Please set down exactly the lines of the listing below from the line containing "ATOM 156 C CA" through the line containing "ATOM 168 C C", both lines included, leaving out all other lines.

+++ Raw data +++

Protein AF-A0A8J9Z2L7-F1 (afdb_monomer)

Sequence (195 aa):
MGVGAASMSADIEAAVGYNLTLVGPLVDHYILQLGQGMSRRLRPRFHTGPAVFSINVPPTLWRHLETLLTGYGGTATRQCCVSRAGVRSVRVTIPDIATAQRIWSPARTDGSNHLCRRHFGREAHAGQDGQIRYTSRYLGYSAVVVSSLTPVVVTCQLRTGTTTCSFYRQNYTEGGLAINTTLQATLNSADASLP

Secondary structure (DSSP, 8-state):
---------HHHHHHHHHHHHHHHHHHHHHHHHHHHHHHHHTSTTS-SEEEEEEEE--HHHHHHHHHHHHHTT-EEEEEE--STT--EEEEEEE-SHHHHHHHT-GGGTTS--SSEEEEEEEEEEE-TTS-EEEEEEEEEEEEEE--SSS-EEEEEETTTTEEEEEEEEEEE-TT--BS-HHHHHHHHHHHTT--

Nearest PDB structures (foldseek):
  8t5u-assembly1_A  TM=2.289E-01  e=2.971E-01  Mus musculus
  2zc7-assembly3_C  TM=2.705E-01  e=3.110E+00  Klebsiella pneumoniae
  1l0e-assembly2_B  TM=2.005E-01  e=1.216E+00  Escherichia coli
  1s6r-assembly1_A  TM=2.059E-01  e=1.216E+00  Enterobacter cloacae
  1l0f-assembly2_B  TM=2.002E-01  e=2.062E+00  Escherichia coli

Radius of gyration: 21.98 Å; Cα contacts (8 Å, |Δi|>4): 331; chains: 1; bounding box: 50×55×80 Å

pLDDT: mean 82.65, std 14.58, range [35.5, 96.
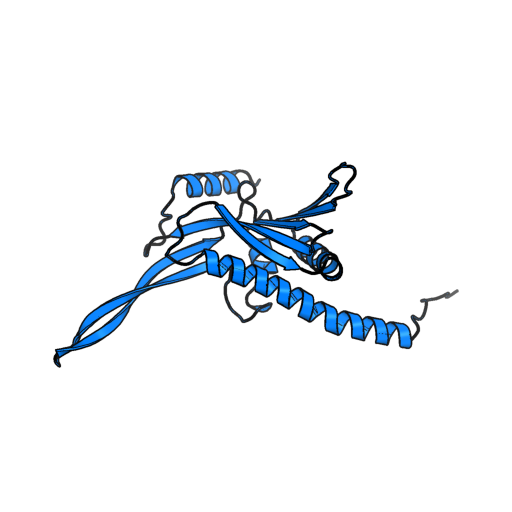75]

Foldseek 3Di:
DDDDDPPDDVVVVVVVVVVVVVLLVVLLVVLQVVLQQLLVQFAPVHAFWKDKDKDFAQLVSVVVNLCLLVVLPWDKDWDQDPDPVGWIKIKIWAAAPVSVCVSNPCVSHVNDRSFKAWDWDWDWDQDPVRDTDTDTHTFFMKGWAHHNVFIWMWMAGNVRSMIMIMTTMWTAGPVRHTPDVVVVVVSVVRVVPDD

Structure (mmCIF, N/CA/C/O backbone):
data_AF-A0A8J9Z2L7-F1
#
_entry.id   AF-A0A8J9Z2L7-F1
#
loop_
_atom_site.group_PDB
_atom_site.id
_atom_site.type_symbol
_atom_site.label_atom_id
_atom_site.label_alt_id
_atom_site.label_comp_id
_atom_site.label_asym_id
_atom_site.label_entity_id
_atom_site.label_seq_id
_atom_site.pdbx_PDB_ins_code
_atom_site.Cartn_x
_atom_site.Cartn_y
_atom_site.Cartn_z
_atom_site.occupancy
_atom_site.B_iso_or_equiv
_atom_site.auth_seq_id
_atom_site.auth_comp_id
_atom_site.auth_asym_id
_atom_site.auth_atom_id
_atom_site.pdbx_PDB_model_num
ATOM 1 N N . MET A 1 1 ? 15.530 -38.954 -34.291 1.00 35.50 1 MET A N 1
ATOM 2 C CA . MET A 1 1 ? 16.442 -37.818 -34.537 1.00 35.50 1 MET A CA 1
ATOM 3 C C . MET A 1 1 ? 16.290 -36.856 -33.373 1.00 35.50 1 MET A C 1
ATOM 5 O O . MET A 1 1 ? 15.257 -36.212 -33.277 1.00 35.50 1 MET A O 1
ATOM 9 N N . GLY A 1 2 ? 17.232 -36.865 -32.432 1.00 40.84 2 GLY A N 1
ATOM 10 C CA . GLY A 1 2 ? 17.215 -35.993 -31.257 1.00 40.84 2 GLY A CA 1
ATOM 11 C C . GLY A 1 2 ? 18.384 -35.020 -31.328 1.00 40.84 2 GLY A C 1
ATOM 12 O O . GLY A 1 2 ? 19.523 -35.462 -31.415 1.00 40.84 2 GLY A O 1
ATOM 13 N N . VAL A 1 3 ? 18.090 -33.723 -31.321 1.00 41.09 3 VAL A N 1
ATOM 14 C CA . VAL A 1 3 ? 19.039 -32.608 -31.167 1.00 41.09 3 VAL A CA 1
ATOM 15 C C . VAL A 1 3 ? 18.213 -31.463 -30.572 1.00 41.09 3 VAL A C 1
ATOM 17 O O . VAL A 1 3 ? 17.158 -31.157 -31.112 1.00 41.09 3 VAL A O 1
ATOM 20 N N . GLY A 1 4 ? 18.533 -30.786 -29.480 1.00 35.62 4 GLY A N 1
ATOM 21 C CA . GLY A 1 4 ? 19.560 -30.915 -28.459 1.00 35.62 4 GLY A CA 1
ATOM 22 C C . GLY A 1 4 ? 19.168 -29.874 -27.407 1.00 35.62 4 GLY A C 1
ATOM 23 O O . GLY A 1 4 ? 19.079 -28.689 -27.726 1.00 35.62 4 GLY A O 1
ATOM 24 N N . ALA A 1 5 ? 18.834 -30.304 -26.189 1.00 43.84 5 ALA A N 1
ATOM 25 C CA . ALA A 1 5 ? 18.627 -29.375 -25.085 1.00 43.84 5 ALA A CA 1
ATOM 26 C C . ALA A 1 5 ? 19.991 -28.748 -24.784 1.00 43.84 5 ALA A C 1
ATOM 28 O O . ALA A 1 5 ? 20.909 -29.454 -24.371 1.00 43.84 5 ALA A O 1
ATOM 29 N N . ALA A 1 6 ? 20.151 -27.459 -25.089 1.00 49.94 6 ALA A N 1
ATOM 30 C CA . ALA A 1 6 ? 21.378 -26.728 -24.816 1.00 49.94 6 ALA A CA 1
ATOM 31 C C . ALA A 1 6 ? 21.681 -26.828 -23.314 1.00 49.94 6 ALA A C 1
ATOM 33 O O . ALA A 1 6 ? 20.992 -26.221 -22.497 1.00 49.94 6 ALA A O 1
ATOM 34 N N . SER A 1 7 ? 22.674 -27.643 -22.954 1.00 57.78 7 SER A N 1
ATOM 35 C CA . SER A 1 7 ? 23.152 -27.759 -21.583 1.00 57.78 7 SER A CA 1
ATOM 36 C C . SER A 1 7 ? 23.787 -26.427 -21.200 1.00 57.78 7 SER A C 1
ATOM 38 O O . SER A 1 7 ? 24.862 -26.073 -21.691 1.00 57.78 7 SER A O 1
ATOM 40 N N . MET A 1 8 ? 23.096 -25.667 -20.361 1.00 55.44 8 MET A N 1
ATOM 41 C CA . MET A 1 8 ? 23.640 -24.478 -19.721 1.00 55.44 8 MET A CA 1
ATOM 42 C C . MET A 1 8 ? 24.857 -24.926 -18.895 1.00 55.44 8 MET A C 1
ATOM 44 O O . MET A 1 8 ? 24.758 -25.888 -18.138 1.00 55.44 8 MET A O 1
ATOM 48 N N . SER A 1 9 ? 26.036 -24.328 -19.099 1.00 69.81 9 SER A N 1
ATOM 49 C CA . SER A 1 9 ? 27.246 -24.778 -18.397 1.00 69.81 9 SER A CA 1
ATOM 50 C C . SER A 1 9 ? 27.082 -24.585 -16.887 1.00 69.81 9 SER A C 1
ATOM 52 O O . SER A 1 9 ? 26.606 -23.526 -16.472 1.00 69.81 9 SER A O 1
ATOM 54 N N . ALA A 1 10 ? 27.532 -25.547 -16.080 1.00 66.94 10 ALA A N 1
ATOM 55 C CA . ALA A 1 10 ? 27.380 -25.549 -14.620 1.00 66.94 10 ALA A CA 1
ATOM 56 C C . ALA A 1 10 ? 27.848 -24.247 -13.937 1.00 66.94 10 ALA A C 1
ATOM 58 O O . ALA A 1 10 ? 27.241 -23.806 -12.966 1.00 66.94 10 ALA A O 1
ATOM 59 N N . ASP A 1 11 ? 28.861 -23.573 -14.486 1.00 60.12 11 ASP A N 1
ATOM 60 C CA . ASP A 1 11 ? 29.358 -22.290 -13.970 1.00 60.12 11 ASP A CA 1
ATOM 61 C C . ASP A 1 11 ? 28.362 -21.138 -14.165 1.00 60.12 11 ASP A C 1
ATOM 63 O O . ASP A 1 11 ? 28.245 -20.250 -13.321 1.00 60.12 11 ASP A O 1
ATOM 67 N N . ILE A 1 12 ? 27.599 -21.168 -15.261 1.00 57.69 12 ILE A N 1
ATOM 68 C CA . ILE A 1 12 ? 26.518 -20.215 -15.527 1.00 57.69 12 ILE A CA 1
ATOM 69 C C . ILE A 1 12 ? 25.335 -20.534 -14.614 1.00 57.69 12 ILE A C 1
ATOM 71 O O . ILE A 1 12 ? 24.745 -19.616 -14.060 1.00 57.69 12 ILE A O 1
ATOM 75 N N . GLU A 1 13 ? 25.009 -21.808 -14.406 1.00 60.59 13 GLU A N 1
ATOM 76 C CA . GLU A 1 13 ? 23.967 -22.224 -13.461 1.00 60.59 13 GLU A CA 1
ATOM 77 C C . GLU A 1 13 ? 24.297 -21.803 -12.025 1.00 60.59 13 GLU A C 1
ATOM 79 O O . GLU A 1 13 ? 23.452 -21.224 -11.344 1.00 60.59 13 GLU A O 1
ATOM 84 N N . ALA A 1 14 ? 25.543 -22.001 -11.590 1.00 56.97 14 ALA A N 1
ATOM 85 C CA . ALA A 1 14 ? 26.022 -21.554 -10.292 1.00 56.97 14 ALA A CA 1
ATOM 86 C C . ALA A 1 14 ? 25.994 -20.023 -10.190 1.00 56.97 14 ALA A C 1
ATOM 88 O O . ALA A 1 14 ? 25.432 -19.485 -9.240 1.00 56.97 14 ALA A O 1
ATOM 89 N N . ALA A 1 15 ? 26.525 -19.296 -11.178 1.00 57.75 15 ALA A N 1
ATOM 90 C CA . ALA A 1 15 ? 26.525 -17.832 -11.176 1.00 57.75 15 ALA A CA 1
ATOM 91 C C . ALA A 1 15 ? 25.106 -17.234 -11.227 1.00 57.75 15 ALA A C 1
ATOM 93 O O . ALA A 1 15 ? 24.830 -16.228 -10.570 1.00 57.75 15 ALA A O 1
ATOM 94 N N . VAL 
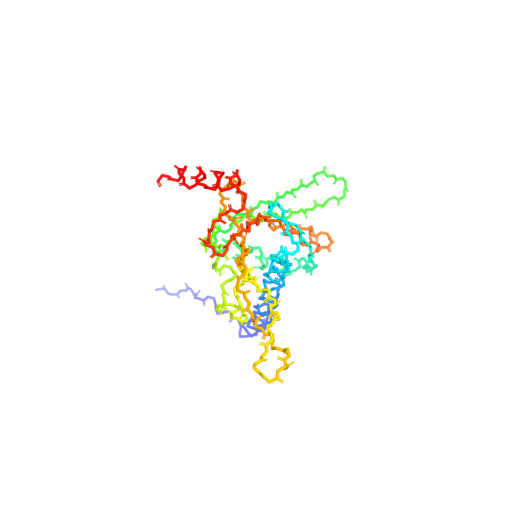A 1 16 ? 24.189 -17.844 -11.979 1.00 59.72 16 VAL A N 1
ATOM 95 C CA .
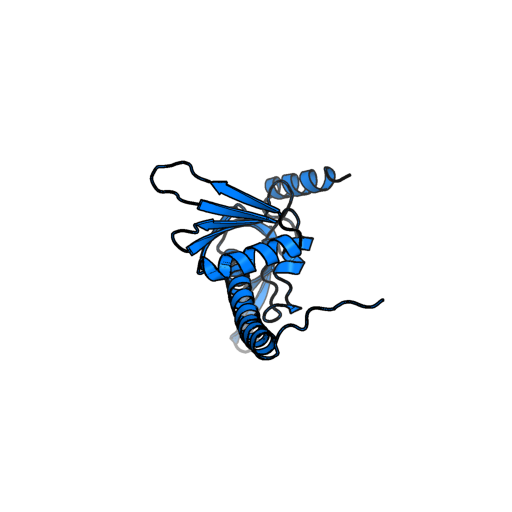 VAL A 1 16 ? 22.771 -17.462 -12.022 1.00 59.72 16 VAL A CA 1
ATOM 96 C C . VAL A 1 16 ? 22.093 -17.808 -10.698 1.00 59.72 16 VAL A C 1
ATOM 98 O O . VAL A 1 16 ? 21.376 -16.969 -10.161 1.00 59.72 16 VAL A O 1
ATOM 101 N N . GLY A 1 17 ? 22.383 -18.971 -10.113 1.00 54.38 17 GLY A N 1
ATOM 102 C CA . GLY A 1 17 ? 21.909 -19.373 -8.791 1.00 54.38 17 GLY A CA 1
ATOM 103 C C . GLY A 1 17 ? 22.358 -18.415 -7.685 1.00 54.38 17 GLY A C 1
ATOM 104 O O . GLY A 1 17 ? 21.526 -17.963 -6.899 1.00 54.38 17 GLY A O 1
ATOM 105 N N . TYR A 1 18 ? 23.637 -18.023 -7.661 1.00 55.59 18 TYR A N 1
ATOM 106 C CA . TYR A 1 18 ? 24.196 -17.050 -6.711 1.00 55.59 18 TYR A CA 1
ATOM 107 C C . TYR A 1 18 ? 23.611 -15.641 -6.895 1.00 55.59 18 TYR A C 1
ATOM 109 O O . TYR A 1 18 ? 23.259 -14.970 -5.925 1.00 55.59 18 TYR A O 1
ATOM 117 N N . ASN A 1 19 ? 23.444 -15.186 -8.140 1.00 57.50 19 ASN A N 1
ATOM 118 C CA . ASN A 1 19 ? 22.815 -13.891 -8.404 1.00 57.50 19 ASN A CA 1
ATOM 119 C C . ASN A 1 19 ? 21.320 -13.887 -8.037 1.00 57.50 19 ASN A C 1
ATOM 121 O O . ASN A 1 19 ? 20.838 -12.920 -7.452 1.00 57.50 19 ASN A O 1
ATOM 125 N N . LEU A 1 20 ? 20.580 -14.965 -8.312 1.00 57.41 20 LEU A N 1
ATOM 126 C CA . LEU A 1 20 ? 19.163 -15.087 -7.946 1.00 57.41 20 LEU A CA 1
ATOM 127 C C . LEU A 1 20 ? 18.958 -15.192 -6.428 1.00 57.41 20 LEU A C 1
ATOM 129 O O . LEU A 1 20 ? 18.031 -14.575 -5.899 1.00 57.41 20 LEU A O 1
ATOM 133 N N . THR A 1 21 ? 19.839 -15.913 -5.726 1.00 61.78 21 THR A N 1
ATOM 134 C CA . THR A 1 21 ? 19.800 -16.041 -4.256 1.00 61.78 21 THR A CA 1
ATOM 135 C C . THR A 1 21 ? 20.042 -14.717 -3.538 1.00 61.78 21 THR A C 1
ATOM 137 O O . THR A 1 21 ? 19.477 -14.517 -2.467 1.00 61.78 21 THR A O 1
ATOM 140 N N . LEU A 1 22 ? 20.803 -13.784 -4.122 1.00 65.50 22 LEU A N 1
ATOM 141 C CA . LEU A 1 22 ? 20.984 -12.443 -3.555 1.00 65.50 22 LEU A CA 1
ATOM 142 C C . LEU A 1 22 ? 19.869 -11.465 -3.972 1.00 65.50 22 LEU A C 1
ATOM 144 O O . LEU A 1 22 ? 19.419 -10.646 -3.169 1.00 65.50 22 LEU A O 1
ATOM 148 N N . VAL A 1 23 ? 19.408 -11.534 -5.226 1.00 76.31 23 VAL A N 1
ATOM 149 C CA . VAL A 1 23 ? 18.422 -10.583 -5.770 1.00 76.31 23 VAL A CA 1
ATOM 150 C C . VAL A 1 23 ? 17.047 -10.751 -5.123 1.00 76.31 23 VAL A C 1
ATOM 152 O O . VAL A 1 23 ? 16.400 -9.741 -4.848 1.00 76.31 23 VAL A O 1
ATOM 155 N N . GLY A 1 24 ? 16.611 -11.981 -4.829 1.00 80.12 24 GLY A N 1
ATOM 156 C CA . GLY A 1 24 ? 15.323 -12.238 -4.169 1.00 80.12 24 GLY A CA 1
ATOM 157 C C . GLY A 1 24 ? 15.169 -11.489 -2.834 1.00 80.12 24 GLY A C 1
ATOM 158 O O . GLY A 1 24 ? 14.312 -10.606 -2.738 1.00 80.12 24 GLY A O 1
ATOM 159 N N . PRO A 1 25 ? 16.044 -11.737 -1.840 1.00 84.25 25 PRO A N 1
ATOM 160 C CA . PRO A 1 25 ? 16.013 -11.045 -0.551 1.00 84.25 25 PRO A CA 1
ATOM 161 C C . PRO A 1 25 ? 16.142 -9.520 -0.657 1.00 84.25 25 PRO A C 1
ATOM 163 O O . PRO A 1 25 ? 15.517 -8.789 0.113 1.00 84.25 25 PRO A O 1
ATOM 166 N N . LEU A 1 26 ? 16.924 -9.013 -1.617 1.00 86.50 26 LEU A N 1
ATOM 167 C CA . LEU A 1 26 ? 17.055 -7.571 -1.842 1.00 86.50 26 LEU A CA 1
ATOM 168 C C . LEU A 1 26 ? 15.757 -6.954 -2.372 1.00 86.50 26 LEU A C 1
ATOM 170 O O . LEU A 1 26 ? 15.351 -5.888 -1.911 1.00 86.50 26 LEU A O 1
ATOM 174 N N . VAL A 1 27 ? 15.081 -7.612 -3.316 1.00 88.19 27 VAL A N 1
ATOM 175 C CA . VAL A 1 27 ? 13.773 -7.159 -3.812 1.00 88.19 27 VAL A CA 1
ATOM 176 C C . VAL A 1 27 ? 12.740 -7.194 -2.686 1.00 88.19 27 VAL A C 1
ATOM 178 O O . VAL A 1 27 ? 11.997 -6.225 -2.513 1.00 88.19 27 VAL A O 1
ATOM 181 N N . ASP A 1 28 ? 12.737 -8.249 -1.872 1.00 88.12 28 ASP A N 1
ATOM 182 C CA . ASP A 1 28 ? 11.839 -8.382 -0.719 1.00 88.12 28 ASP A CA 1
ATOM 183 C C . ASP A 1 28 ? 12.077 -7.298 0.327 1.00 88.12 28 ASP A C 1
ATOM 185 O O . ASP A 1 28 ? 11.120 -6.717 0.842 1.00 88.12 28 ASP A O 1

+++

=== Solution ===
ATOM 156 C CA . GLY A 1 24 ? 15.323 -12.238 -4.169 1.00 80.12 24 GLY A CA 1
ATOM 157 C C . GLY A 1 24 ? 15.169 -11.489 -2.834 1.00 80.12 24 GLY A C 1
ATOM 158 O O . GLY A 1 24 ? 14.312 -10.606 -2.738 1.00 80.12 24 GLY A O 1
ATOM 159 N N . PRO A 1 25 ? 16.044 -11.737 -1.840 1.00 84.25 25 PRO A N 1
ATOM 160 C CA . PRO A 1 25 ? 16.013 -11.045 -0.551 1.00 84.25 25 PRO A CA 1
ATOM 161 C C . PRO A 1 25 ? 16.142 -9.520 -0.657 1.00 84.25 25 PRO A C 1
ATOM 163 O O . PRO A 1 25 ? 15.517 -8.789 0.113 1.00 84.25 25 PRO A O 1
ATOM 166 N N . LEU A 1 26 ? 16.924 -9.013 -1.617 1.00 86.50 26 LEU A N 1
ATOM 167 C CA . LEU A 1 26 ? 17.055 -7.571 -1.842 1.00 86.50 26 LEU A CA 1
ATOM 168 C C . LEU A 1 26 ? 15.757 -6.954 -2.372 1.00 86.50 26 LEU A C 1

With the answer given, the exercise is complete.